##### DATA PROVIDED #####

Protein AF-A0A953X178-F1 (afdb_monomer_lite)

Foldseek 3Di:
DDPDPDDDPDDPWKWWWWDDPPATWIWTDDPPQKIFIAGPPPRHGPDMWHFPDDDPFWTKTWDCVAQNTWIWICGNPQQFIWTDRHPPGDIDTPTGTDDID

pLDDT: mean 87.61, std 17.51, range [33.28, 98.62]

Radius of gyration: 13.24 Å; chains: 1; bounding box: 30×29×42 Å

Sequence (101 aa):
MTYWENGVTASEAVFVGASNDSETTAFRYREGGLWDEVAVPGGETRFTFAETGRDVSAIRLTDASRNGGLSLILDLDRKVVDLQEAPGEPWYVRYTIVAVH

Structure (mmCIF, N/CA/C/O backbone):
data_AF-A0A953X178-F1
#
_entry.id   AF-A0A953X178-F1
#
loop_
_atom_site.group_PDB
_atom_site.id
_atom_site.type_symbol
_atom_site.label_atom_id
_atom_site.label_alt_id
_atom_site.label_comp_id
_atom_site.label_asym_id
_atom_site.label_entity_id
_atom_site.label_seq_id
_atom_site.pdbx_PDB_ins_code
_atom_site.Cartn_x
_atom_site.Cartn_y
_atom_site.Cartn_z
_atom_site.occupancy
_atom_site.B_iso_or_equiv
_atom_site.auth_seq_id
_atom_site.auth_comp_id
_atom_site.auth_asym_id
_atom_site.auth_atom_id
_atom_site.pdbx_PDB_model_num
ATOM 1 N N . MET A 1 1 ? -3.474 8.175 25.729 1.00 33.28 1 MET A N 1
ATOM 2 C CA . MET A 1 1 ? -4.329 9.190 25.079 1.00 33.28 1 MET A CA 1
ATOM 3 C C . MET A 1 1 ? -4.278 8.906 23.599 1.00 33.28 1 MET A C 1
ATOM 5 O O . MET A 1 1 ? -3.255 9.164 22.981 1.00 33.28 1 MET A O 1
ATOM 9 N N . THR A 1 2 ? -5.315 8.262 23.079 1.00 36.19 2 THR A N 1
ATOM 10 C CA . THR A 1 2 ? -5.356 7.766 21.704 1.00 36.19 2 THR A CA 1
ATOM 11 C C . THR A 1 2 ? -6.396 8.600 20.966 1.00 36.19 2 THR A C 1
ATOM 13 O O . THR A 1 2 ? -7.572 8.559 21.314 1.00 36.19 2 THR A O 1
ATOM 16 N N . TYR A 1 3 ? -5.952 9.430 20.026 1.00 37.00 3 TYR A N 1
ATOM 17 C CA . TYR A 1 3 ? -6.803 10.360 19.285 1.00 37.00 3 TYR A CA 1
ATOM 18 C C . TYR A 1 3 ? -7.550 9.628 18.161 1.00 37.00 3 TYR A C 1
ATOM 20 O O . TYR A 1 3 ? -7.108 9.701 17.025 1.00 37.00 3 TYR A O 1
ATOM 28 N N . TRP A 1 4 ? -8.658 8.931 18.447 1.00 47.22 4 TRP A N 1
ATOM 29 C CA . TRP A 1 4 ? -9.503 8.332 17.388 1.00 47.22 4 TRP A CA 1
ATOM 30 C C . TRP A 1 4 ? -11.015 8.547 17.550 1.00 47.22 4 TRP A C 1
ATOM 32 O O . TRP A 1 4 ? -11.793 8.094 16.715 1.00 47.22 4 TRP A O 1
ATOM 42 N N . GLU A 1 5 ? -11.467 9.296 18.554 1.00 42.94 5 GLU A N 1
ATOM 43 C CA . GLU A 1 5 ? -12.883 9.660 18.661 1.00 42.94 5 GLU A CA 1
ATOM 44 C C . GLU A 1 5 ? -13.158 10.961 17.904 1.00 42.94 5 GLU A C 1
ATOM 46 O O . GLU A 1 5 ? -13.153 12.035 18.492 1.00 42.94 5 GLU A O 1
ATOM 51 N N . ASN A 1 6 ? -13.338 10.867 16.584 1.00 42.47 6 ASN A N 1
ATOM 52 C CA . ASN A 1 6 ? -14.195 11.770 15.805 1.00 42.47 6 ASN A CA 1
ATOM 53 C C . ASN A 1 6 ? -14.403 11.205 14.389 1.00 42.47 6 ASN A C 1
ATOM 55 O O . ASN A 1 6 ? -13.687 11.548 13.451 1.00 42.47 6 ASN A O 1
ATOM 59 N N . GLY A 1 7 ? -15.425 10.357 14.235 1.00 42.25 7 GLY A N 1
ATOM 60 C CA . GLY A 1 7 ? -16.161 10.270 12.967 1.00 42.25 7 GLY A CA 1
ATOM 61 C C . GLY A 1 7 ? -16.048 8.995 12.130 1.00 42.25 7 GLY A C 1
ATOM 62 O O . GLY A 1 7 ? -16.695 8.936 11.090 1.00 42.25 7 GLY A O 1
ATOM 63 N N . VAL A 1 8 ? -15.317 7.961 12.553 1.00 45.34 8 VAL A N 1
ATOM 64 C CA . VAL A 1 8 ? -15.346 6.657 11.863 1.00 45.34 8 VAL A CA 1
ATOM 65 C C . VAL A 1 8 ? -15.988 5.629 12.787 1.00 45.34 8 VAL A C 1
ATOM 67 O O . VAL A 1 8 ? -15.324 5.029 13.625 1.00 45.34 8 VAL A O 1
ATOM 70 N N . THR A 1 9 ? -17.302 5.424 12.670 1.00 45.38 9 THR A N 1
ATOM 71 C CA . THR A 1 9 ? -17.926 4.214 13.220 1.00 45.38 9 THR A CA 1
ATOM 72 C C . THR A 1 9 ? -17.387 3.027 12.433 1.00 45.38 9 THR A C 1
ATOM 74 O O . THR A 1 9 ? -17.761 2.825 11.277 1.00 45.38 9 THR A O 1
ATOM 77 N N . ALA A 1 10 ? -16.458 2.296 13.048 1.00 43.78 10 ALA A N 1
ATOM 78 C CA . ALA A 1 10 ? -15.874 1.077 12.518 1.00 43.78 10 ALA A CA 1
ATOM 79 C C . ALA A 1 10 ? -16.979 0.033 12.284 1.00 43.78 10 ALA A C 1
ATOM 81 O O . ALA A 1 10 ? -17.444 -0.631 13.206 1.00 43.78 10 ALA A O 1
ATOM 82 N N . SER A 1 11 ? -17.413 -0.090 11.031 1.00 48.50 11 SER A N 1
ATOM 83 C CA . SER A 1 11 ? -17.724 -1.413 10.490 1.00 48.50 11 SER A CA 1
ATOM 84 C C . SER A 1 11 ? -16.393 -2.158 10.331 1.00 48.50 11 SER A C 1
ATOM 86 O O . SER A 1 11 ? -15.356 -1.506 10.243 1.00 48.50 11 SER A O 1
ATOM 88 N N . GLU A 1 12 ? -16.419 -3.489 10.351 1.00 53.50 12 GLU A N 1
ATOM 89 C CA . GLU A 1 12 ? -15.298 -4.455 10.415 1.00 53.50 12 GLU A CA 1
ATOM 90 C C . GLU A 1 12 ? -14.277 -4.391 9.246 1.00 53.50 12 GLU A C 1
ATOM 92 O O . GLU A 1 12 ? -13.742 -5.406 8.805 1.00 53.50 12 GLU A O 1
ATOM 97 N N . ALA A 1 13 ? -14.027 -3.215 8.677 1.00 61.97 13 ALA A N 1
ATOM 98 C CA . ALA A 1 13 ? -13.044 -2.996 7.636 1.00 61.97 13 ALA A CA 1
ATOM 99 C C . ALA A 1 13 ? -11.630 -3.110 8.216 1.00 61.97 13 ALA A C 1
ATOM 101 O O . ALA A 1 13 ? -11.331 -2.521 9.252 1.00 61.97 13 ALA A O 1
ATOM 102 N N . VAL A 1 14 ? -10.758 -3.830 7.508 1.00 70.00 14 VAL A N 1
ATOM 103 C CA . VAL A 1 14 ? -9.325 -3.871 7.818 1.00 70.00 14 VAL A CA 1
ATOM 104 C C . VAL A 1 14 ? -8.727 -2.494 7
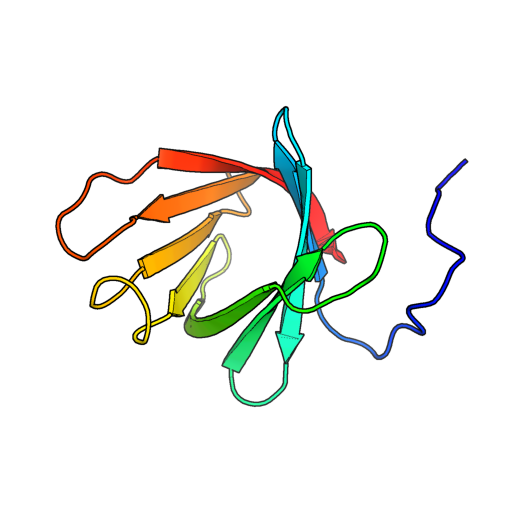.541 1.00 70.00 14 VAL A C 1
ATOM 106 O O . VAL A 1 14 ? -8.896 -1.960 6.436 1.00 70.00 14 VAL A O 1
ATOM 109 N N . PHE A 1 15 ? -8.016 -1.943 8.525 1.00 83.81 15 PHE A N 1
ATOM 110 C CA . PHE A 1 15 ? -7.299 -0.675 8.403 1.00 83.81 15 PHE A CA 1
ATOM 111 C C . PHE A 1 15 ? -5.795 -0.876 8.578 1.00 83.81 15 PHE A C 1
ATOM 113 O O . PHE A 1 15 ? -5.339 -1.406 9.589 1.00 83.81 15 PHE A O 1
ATOM 120 N N . VAL A 1 16 ? -5.010 -0.368 7.629 1.00 92.19 16 VAL A N 1
ATOM 121 C CA . VAL A 1 16 ? -3.554 -0.223 7.769 1.00 92.19 16 VAL A CA 1
ATOM 122 C C . VAL A 1 16 ? -3.236 1.260 7.906 1.00 92.19 16 VAL A C 1
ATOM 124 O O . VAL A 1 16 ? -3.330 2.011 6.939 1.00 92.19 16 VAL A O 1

#####

**PROMPT:**
Would you output, unchanged, each line from the start of the records to the line that holds "ATOM 18 C C", both included and nothing else?

**ANSWER TO THIS PROBLEM:**
Protein AF-A0A953X178-F1 (afdb_monomer_lite)

Foldseek 3Di:
DDPDPDDDPDDPWKWWWWDDPPATWIWTDDPPQKIFIAGPPPRHGPDMWHFPDDDPFWTKTWDCVAQNTWIWICGNPQQFIWTDRHPPGDIDTPTGTDDID

pLDDT: mean 87.61, std 17.51, range [33.28, 98.62]

Radius of gyration: 13.24 Å; chains: 1; bounding box: 30×29×42 Å

Sequence (101 aa):
MTYWENGVTASEAVFVGASNDSETTAFRYREGGLWDEVAVPGGETRFTFAETGRDVSAIRLTDASRNGGLSLILDLDRKVVDLQEAPGEPWYVRYTIVAVH

Structure (mmCIF, N/CA/C/O backbone):
data_AF-A0A953X178-F1
#
_entry.id   AF-A0A953X178-F1
#
loop_
_atom_site.group_PDB
_atom_site.id
_atom_site.type_symbol
_atom_site.label_atom_id
_atom_site.label_alt_id
_atom_site.label_comp_id
_atom_site.label_asym_id
_atom_site.label_entity_id
_atom_site.label_seq_id
_atom_site.pdbx_PDB_ins_code
_atom_site.Cartn_x
_atom_site.Cartn_y
_atom_site.Cartn_z
_atom_site.occupancy
_atom_site.B_iso_or_equiv
_atom_site.auth_seq_id
_atom_site.auth_comp_id
_atom_site.auth_asym_id
_atom_site.auth_atom_id
_atom_site.pdbx_PDB_model_num
ATOM 1 N N . MET A 1 1 ? -3.474 8.175 25.729 1.00 33.28 1 MET A N 1
ATOM 2 C CA . MET A 1 1 ? -4.329 9.190 25.079 1.00 33.28 1 MET A CA 1
ATOM 3 C C . MET A 1 1 ? -4.278 8.906 23.599 1.00 33.28 1 MET A C 1
ATOM 5 O O . MET A 1 1 ? -3.255 9.164 22.981 1.00 33.28 1 MET A O 1
ATOM 9 N N . THR A 1 2 ? -5.315 8.262 23.079 1.00 36.19 2 THR A N 1
ATOM 10 C CA . THR A 1 2 ? -5.356 7.766 21.704 1.00 36.19 2 THR A CA 1
ATOM 11 C C . THR A 1 2 ? -6.396 8.600 20.966 1.00 36.19 2 THR A C 1
ATOM 13 O O . THR A 1 2 ? -7.572 8.559 21.314 1.00 36.19 2 THR A O 1
ATOM 16 N N . TYR A 1 3 ? -5.952 9.430 20.026 1.00 37.00 3 TYR A N 1
ATOM 17 C CA . TYR A 1 3 ? -6.803 10.360 19.285 1.00 37.00 3 TYR A CA 1
ATOM 18 C C . TYR A 1 3 ? -7.550 9.628 18.161 1.00 37.00 3 TYR A C 1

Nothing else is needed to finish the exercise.